Duchenne muscular dystrophy (DMD) is a lethal X-linked disorder that leads to muscle wasting. Givinostat, a pan-histone deacetylase inhibitor currently in a phase III clinical trial for DMD treatment, significantly reduces fibrosis in muscle tissue and promotes compensatory muscle regeneration in mdx mice.
This study was aimed at evaluating the effect of a long-term (15 weeks) oral treatment with Givinostat administered in combination with Prednisone in the mdx murine model.
On the basis of the results of a previous dose-response experiment performed in our Laboratories, we chose the sub-optimal dose of Givinostat (25 mg/Kg) to be administered with Prednisone (1 mg/Kg) in order to detect possible additive/synergistic effects.
The efficacy of the different treatments was evaluated by run to exhaustion, maximal forelimb strength and open field tests. We collected muscle samples to evaluate different biological parameters ex vivo. Cross sectional area frequency distribution on hematoxylin/eosin stained sections and fibrosis (%) on Sirius Red stained sections, were evaluated microscopically in gastrocnemius, tibialis anterior, triceps brachii, diaphragm and heart. Immunohistochemistry analysis was done on the same muscles to evaluate membrane integrity, macrophage (M1 and M2) and lymphocytes (T and B) infiltrate.

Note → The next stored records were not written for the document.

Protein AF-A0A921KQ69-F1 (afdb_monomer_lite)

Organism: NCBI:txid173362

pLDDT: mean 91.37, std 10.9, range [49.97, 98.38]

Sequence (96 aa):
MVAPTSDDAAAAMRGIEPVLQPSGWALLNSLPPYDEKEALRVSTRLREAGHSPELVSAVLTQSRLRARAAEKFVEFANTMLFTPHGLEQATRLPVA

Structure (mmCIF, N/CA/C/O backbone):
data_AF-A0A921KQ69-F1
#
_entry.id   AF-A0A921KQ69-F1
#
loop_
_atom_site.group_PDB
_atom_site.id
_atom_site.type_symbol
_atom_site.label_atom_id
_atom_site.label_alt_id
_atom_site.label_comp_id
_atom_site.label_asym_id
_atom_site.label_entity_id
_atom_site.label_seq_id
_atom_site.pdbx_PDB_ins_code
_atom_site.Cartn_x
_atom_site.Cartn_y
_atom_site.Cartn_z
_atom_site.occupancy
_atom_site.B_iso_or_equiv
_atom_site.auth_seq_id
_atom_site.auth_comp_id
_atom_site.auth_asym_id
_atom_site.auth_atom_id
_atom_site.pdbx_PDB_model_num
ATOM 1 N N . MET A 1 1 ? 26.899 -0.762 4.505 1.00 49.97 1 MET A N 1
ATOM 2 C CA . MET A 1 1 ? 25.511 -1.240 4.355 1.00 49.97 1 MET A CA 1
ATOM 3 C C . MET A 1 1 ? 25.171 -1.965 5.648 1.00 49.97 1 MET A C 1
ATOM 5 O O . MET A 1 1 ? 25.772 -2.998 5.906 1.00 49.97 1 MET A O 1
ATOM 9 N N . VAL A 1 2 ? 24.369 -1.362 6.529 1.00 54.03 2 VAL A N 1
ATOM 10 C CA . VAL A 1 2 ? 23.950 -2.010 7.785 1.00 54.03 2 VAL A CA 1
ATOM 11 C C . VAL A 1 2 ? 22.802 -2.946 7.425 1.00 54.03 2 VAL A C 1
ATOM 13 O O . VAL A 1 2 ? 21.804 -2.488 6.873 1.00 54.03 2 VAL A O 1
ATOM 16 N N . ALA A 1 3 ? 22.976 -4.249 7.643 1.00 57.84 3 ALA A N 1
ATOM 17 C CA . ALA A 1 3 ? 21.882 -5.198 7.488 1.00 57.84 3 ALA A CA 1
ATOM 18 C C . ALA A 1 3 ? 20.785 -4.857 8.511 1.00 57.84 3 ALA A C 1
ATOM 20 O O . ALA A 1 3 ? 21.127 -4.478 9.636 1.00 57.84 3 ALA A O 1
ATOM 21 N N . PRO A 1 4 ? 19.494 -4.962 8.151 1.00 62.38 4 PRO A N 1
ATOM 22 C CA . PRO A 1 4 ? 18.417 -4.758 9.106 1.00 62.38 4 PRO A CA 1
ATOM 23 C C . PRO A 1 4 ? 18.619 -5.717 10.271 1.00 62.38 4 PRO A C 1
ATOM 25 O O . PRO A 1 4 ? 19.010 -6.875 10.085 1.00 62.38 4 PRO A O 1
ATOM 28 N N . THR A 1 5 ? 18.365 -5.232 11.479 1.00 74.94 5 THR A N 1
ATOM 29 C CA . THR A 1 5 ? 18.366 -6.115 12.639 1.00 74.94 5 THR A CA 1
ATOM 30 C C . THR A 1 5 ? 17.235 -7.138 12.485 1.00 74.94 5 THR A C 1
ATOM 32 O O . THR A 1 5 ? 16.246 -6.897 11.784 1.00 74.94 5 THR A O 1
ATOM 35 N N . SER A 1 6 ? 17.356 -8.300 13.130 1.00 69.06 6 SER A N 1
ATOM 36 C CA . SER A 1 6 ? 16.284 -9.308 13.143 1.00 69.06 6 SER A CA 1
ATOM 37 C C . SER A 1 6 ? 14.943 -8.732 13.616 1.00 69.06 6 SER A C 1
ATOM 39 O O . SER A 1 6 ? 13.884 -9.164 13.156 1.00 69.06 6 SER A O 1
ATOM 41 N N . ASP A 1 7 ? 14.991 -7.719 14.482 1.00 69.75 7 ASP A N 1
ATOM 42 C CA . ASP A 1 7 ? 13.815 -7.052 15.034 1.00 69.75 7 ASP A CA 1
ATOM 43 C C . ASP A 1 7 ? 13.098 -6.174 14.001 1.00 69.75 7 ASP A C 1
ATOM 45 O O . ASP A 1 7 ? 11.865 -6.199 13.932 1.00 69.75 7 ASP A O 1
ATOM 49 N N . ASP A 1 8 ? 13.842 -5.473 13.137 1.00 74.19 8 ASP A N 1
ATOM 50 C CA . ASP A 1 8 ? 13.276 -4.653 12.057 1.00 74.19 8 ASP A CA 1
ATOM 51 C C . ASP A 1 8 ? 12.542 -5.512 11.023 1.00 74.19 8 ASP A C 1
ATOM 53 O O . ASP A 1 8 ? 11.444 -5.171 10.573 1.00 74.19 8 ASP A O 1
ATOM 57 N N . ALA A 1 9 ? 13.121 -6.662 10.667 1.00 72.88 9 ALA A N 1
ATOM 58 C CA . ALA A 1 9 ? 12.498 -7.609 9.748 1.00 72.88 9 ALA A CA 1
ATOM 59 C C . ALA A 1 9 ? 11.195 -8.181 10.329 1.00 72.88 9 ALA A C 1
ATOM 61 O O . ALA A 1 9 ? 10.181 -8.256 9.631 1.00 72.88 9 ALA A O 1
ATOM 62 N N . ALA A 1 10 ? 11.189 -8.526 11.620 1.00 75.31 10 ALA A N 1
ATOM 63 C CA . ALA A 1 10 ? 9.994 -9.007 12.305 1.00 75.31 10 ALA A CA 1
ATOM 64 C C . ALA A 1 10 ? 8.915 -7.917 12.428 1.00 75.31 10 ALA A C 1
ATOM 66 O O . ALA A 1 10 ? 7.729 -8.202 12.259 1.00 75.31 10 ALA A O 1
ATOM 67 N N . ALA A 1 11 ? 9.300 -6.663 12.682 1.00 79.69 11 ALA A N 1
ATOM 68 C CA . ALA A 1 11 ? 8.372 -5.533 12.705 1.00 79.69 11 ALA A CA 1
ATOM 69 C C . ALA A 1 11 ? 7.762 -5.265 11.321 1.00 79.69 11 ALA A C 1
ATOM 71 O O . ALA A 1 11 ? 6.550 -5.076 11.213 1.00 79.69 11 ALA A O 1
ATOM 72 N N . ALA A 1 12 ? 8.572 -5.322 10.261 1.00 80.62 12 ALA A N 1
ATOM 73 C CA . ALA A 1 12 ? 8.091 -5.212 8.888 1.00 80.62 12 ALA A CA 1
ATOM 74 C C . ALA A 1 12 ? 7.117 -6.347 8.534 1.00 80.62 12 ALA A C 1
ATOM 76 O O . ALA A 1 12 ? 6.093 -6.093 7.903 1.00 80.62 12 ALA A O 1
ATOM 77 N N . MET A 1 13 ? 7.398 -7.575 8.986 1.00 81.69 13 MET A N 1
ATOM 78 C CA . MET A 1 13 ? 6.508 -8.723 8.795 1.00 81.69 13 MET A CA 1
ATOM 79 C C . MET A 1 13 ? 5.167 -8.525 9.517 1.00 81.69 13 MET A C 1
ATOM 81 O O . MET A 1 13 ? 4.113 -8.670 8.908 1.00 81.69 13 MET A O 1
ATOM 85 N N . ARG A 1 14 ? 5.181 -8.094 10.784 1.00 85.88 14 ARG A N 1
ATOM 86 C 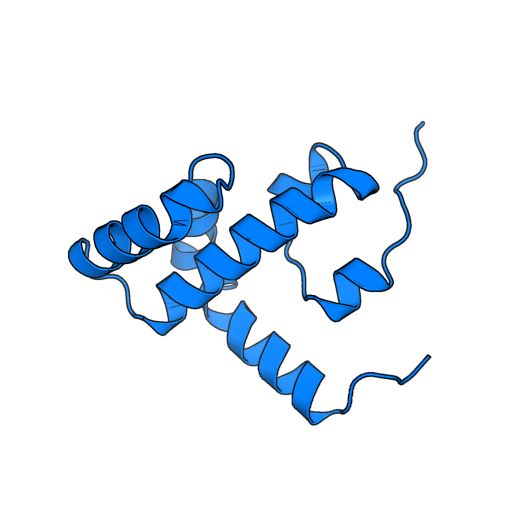CA . ARG A 1 14 ? 3.941 -7.767 11.516 1.00 85.88 14 ARG A CA 1
ATOM 87 C C . ARG A 1 14 ? 3.139 -6.660 10.828 1.00 85.88 14 ARG A C 1
ATOM 89 O O . ARG A 1 14 ? 1.916 -6.700 10.810 1.00 85.88 14 ARG A O 1
ATOM 96 N N . GLY A 1 15 ? 3.821 -5.687 10.222 1.00 88.88 15 GLY A N 1
ATOM 97 C CA . GLY A 1 15 ? 3.184 -4.617 9.454 1.00 88.88 15 GLY A CA 1
ATOM 98 C C . GLY A 1 15 ? 2.562 -5.066 8.127 1.00 88.88 15 GLY A C 1
ATOM 99 O O . GLY A 1 15 ? 1.704 -4.357 7.605 1.00 88.88 15 GLY A O 1
ATOM 100 N N . ILE A 1 16 ? 2.969 -6.214 7.571 1.00 94.31 16 ILE A N 1
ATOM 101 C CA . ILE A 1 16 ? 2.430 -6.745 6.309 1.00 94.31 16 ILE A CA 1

The results obtained so far (9 weeks of treatment) indicate that Givinostat increased both maximal normalized strength and run to exhaustion performance. Prednisone is effective, but less than Givinostat.
Histological and immunohistochemical analysis are in progress.
The efficacy of Givinostat and of Prednisone on the different functional tests is confirmed qualitatively. A quantitative evaluation will be done on the whole dataset at the end of the experiment (15 weeks of treatment).